I know this is not the case, but can someone offer some insight and examples into perhaps why?

2

There are 2 best solutions below

1
On BEST ANSWER

When you square before summing, the big errors have more weight and pull the fit harder in their direction. As a specific example, suppose we have the data $\{0,1,2,3,10\}$ and want to find the best fit.
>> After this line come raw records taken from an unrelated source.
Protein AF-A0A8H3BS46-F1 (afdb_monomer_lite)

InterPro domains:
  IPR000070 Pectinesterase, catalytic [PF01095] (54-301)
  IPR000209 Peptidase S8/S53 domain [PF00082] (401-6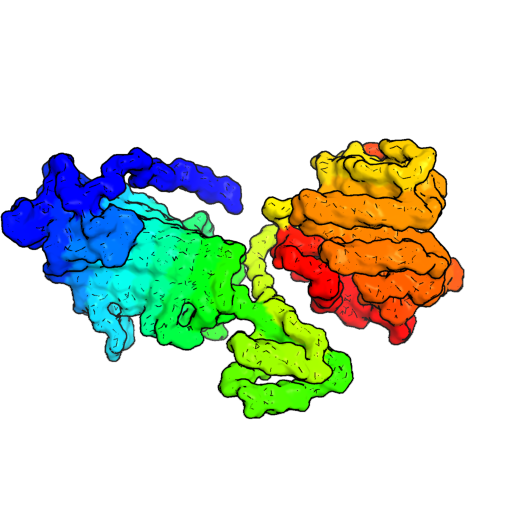27)
  IPR011050 Pectin lyase fold/virulence factor [SSF51126] (54-291)
  IPR012334 Pectin lyase fold [G3DSA:2.160.20.10] (25-320)
  IPR015500 Peptidase S8, subtilisin-related [PR00723] (399-418)
  IPR015500 Peptidase S8, subtilisin-related [PR00723] (435-448)
  IPR015500 Peptidase S8, subtilisin-related [PR00723] (595-611)
  IPR022398 Peptidase S8, subtilisin, His-active site [PS00137] (439-449)
  IPR023827 Peptidase S8, subtilisin, Asp-active site [PS00136] (404-415)
  IPR023828 Peptidase S8, subtilisin, Ser-active site [PS00138] (596-606)
  IPR033131 Pectinesterase, Asp active site [PS00503] (178-187)
  IPR034193 Proteinase K-like catalytic domain [cd04077] (369-631)
  IPR036852 Peptidase S8/S53 domain superfamily [G3DSA:3.40.50.200] (361-652)
  IPR036852 Peptidase S8/S53 domain superfamily [SSF52743] (396-633)
  IPR050131 Subtilisin-like serine protease [PTHR43806] (287-621)

Organism: NCBI:txid456999

Secondary structure (DSSP, 8-state):
-TTTHHHHTTTTSSS-TTTSTTTTTSPPTTPEEESTTT-SBSSHHHHTT--S-SEEEE-SEEEES-EEE-STT-EEEE-BSSTT-GGGB-EEEEE---HHHHSSTTTT-SEEE-TT-TTEEEESEEEEE---SSSTT-B--SEEE-SSEEEEES-EEE-SBS-EEE-SSEEEEES-EEEESBS-EEESS-EEEEES-EEEESSSEEEEEE---S--S--EEEES-EEEESSS-EEEEE-BTTBTT-EEEEES-EE-TTB-TT-EE-S-TT----TT-EEEEES-BSGGG---EEEEPTTS-HHHHHHHHHTT-SS---B--TT-SSEEE----HHHHHHHHT-TTEEEEE------S-S-EEEEEEE-HHHHHHT-SSPPPTT--TTSEEEEEE----TT--EEEEEES---TT-TTTTT-EEEEEE-SS--SS-SSSHHHHHHHHHH-TTT-SSTTPEEEEEE-S-TTS---HHHHHHHHHHHHHHHHHHT--EEEEE---EE--HHHHHHHHHHHHTT-EEEEE--SBSSBGGGEETTT-TTSEEEEEE-TTSBB-EEETTEE--BSTT--EEEE-SSEEEE-SSTT-EEEE-SHHHHHHHHHHHHHHHHHHT----HHHHHHHHHHHSPBS--BS--TTS--BB-----

Sequence (652 aa):
MVSGLRTLAVFLGLLGSASVASAGSYPPVGAITIGGTHGKYPNISIALLDTSSDVYFIYAGTYKEQVYINRPNVTLIGESRQTTRFNSNTVHITNSLPASQAGSNDLSGTVRVSGVSTGVSLYNLNISNTYGKPVDQSQAIALSVQAGKFGAYAVALKGYQDTLLANVGTQFYSRSYINGAVDFIFGQRASIWITRSEIETLGDGYITASGRLENDANWYVIDRTKVYSNGTGIWLKRWFSDRNYARVVFQNSELGANVLPVGWSIWSNSDNRTNMTTFAEFKNTGPGSAIIQVILKETASVKTHVASMKSKFAAAQATTKSNVIYDYDSELDDDDLKELTQSADVEMIVPDTIVYPHATVLVQKDAPWGLSRVSSRTGLPTGSTADKLNYNFERLPSAAGVDVYVLDTGVNIHHVDFGGRARWGKTFGPYRDQDGHGHGTHVAGTVAGKRWGVAKAASIVAVKVLSDEGPGKTSDIVAGITWAVAEAKRKGRPSVINMSLGSSANDAMDRAVIKAVAAGVHVVVSAGNDNVDARNTSPARVPVAITVGATNIKDERWVWSSTSGSNFGKLVDIFAPGDEITSAGKTNTGVAVKTGTSMAAPHVAGLIAYLLATEGRRTPSNMLARIKYLAPDGVLRSIPSDTRNEMIWNGQ

Foldseek 3Di:
DVVVVVVVVCVCVLPPPDDCQCPQADDDPQAQEEDDPPGPYPAQQVSLVDPSDLHHEYEADEAEAAAEAEAEQREYHFRFPGQQALVRARAEQEYAAFCVRLVHLQSLESYHYDARYASYEYTRYEFEHENADDDDRRRHERYAHNYAHYEYGSYEFYDAEQHYAQAEHEYEYENYEYEYAEQNAEYEYYAYEYANYEYEYAEHYEQHYHQYADQDPGAAEYEQYEYYYPYQAYAPHEDDQNGQAAHYEYELYEYEQSQACVNYDYPDPPHDNNPRHDYYYYNYHYNNPFWKKWFWDPPDAPVVVLVVLVVVDVAFPWDDDPPDGTITTGDDDPVSVVVSVVDPGTPDMGTDADQDDDLPFDKDFQAALQQQQQADLAADDPPDDGGGHIHTAHQFQQPQAEEEEEEFLWAPCLAVQCVNLEDEDEEFDPADNAQLQFLSNFLVQCQAGCRRHLQVRHHYYIYYQAHNVTHGDLVSLLVSLVSQLVVCVVSVGQYEYFALDKDFDDPSQLVSVVVSLVSQYAYFYELDFQQEASCGMPPLVNQLHAYEFEDASRLEFADDDNGTGTHFAQSHLEYGHFAQRWGTGRDSHDIDTHGGSSNGRSNLSNLLSRCCRSVNRDRNVVSSVVQQVSWNFPNHPHHPPRGGRTHGYNND

Radius of 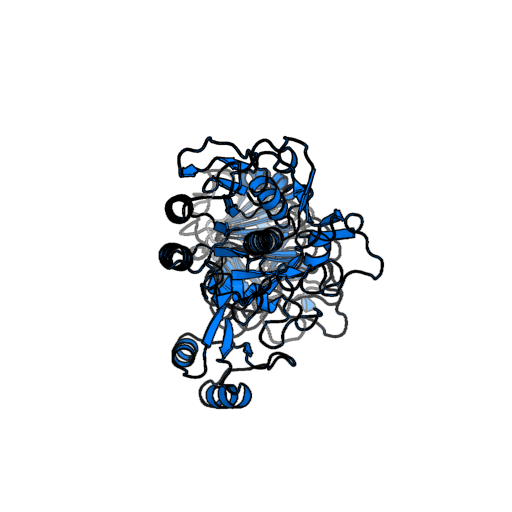gyration: 30.49 Å; chains: 1; bounding box: 80×51×89 Å

Structure (mmCIF, N/CA/C/O backbone):
data_AF-A0A8H3BS46-F1
#
_entry.id   AF-A0A8H3BS46-F1
#
loop_
_atom_site.group_PDB
_atom_site.id
_atom_site.type_symbol
_atom_site.label_atom_id
_atom_site.label_alt_id
_atom_site.label_comp_id
_atom_site.label_asym_id
_atom_site.label_entity_id
_atom_site.label_seq_id
_atom_site.pdbx_PDB_ins_code
_atom_site.Cartn_x
_atom_site.Cartn_y
_atom_site.Cartn_z
_atom_site.occupancy
_atom_site.B_iso_or_equiv
_atom_site.auth_seq_id
_atom_site.auth_comp_id
_atom_site.auth_asym_id
_atom_site.auth_atom_id
_atom_site.pdbx_PDB_model_num
ATOM 1 N N . MET A 1 1 ? 1.349 9.183 -12.052 1.00 33.84 1 MET A N 1
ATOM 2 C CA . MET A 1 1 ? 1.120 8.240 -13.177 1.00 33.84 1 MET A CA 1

If we use the sum of the absolute errors we get the median, $2$. If we use the sum of the squared errors we get the mean, $\frac{16}5$. Minimizing the squared errors corresponds nicely (in the very unlikely case that the error distribution is normal) to maximizing the probability that the fitted values are correct.

0
On

Think about finding a point on the real line that's as close as possible to the points $0$ and $1$. If you use a sum of manhattan distances, you get $$ D(x) = |x-0| + | 1 - x |. $$

For any $x$ between $0$ and $1$, the value of $D(x)$ is exactly 1. Outside that interval, $D$ is always greater than 1. So: manhattan distance gives you many many optima.

Now look at $$ E(x) = (x-0)^2 + (1 - x)^2. $$

$E$ is evidently minimized at $x = 0.5$, so there's a unique optimum, and it's nicely "balanced" between the two anchor points.

Everything you need to know is really contained in this one example; it's worth a bit of study.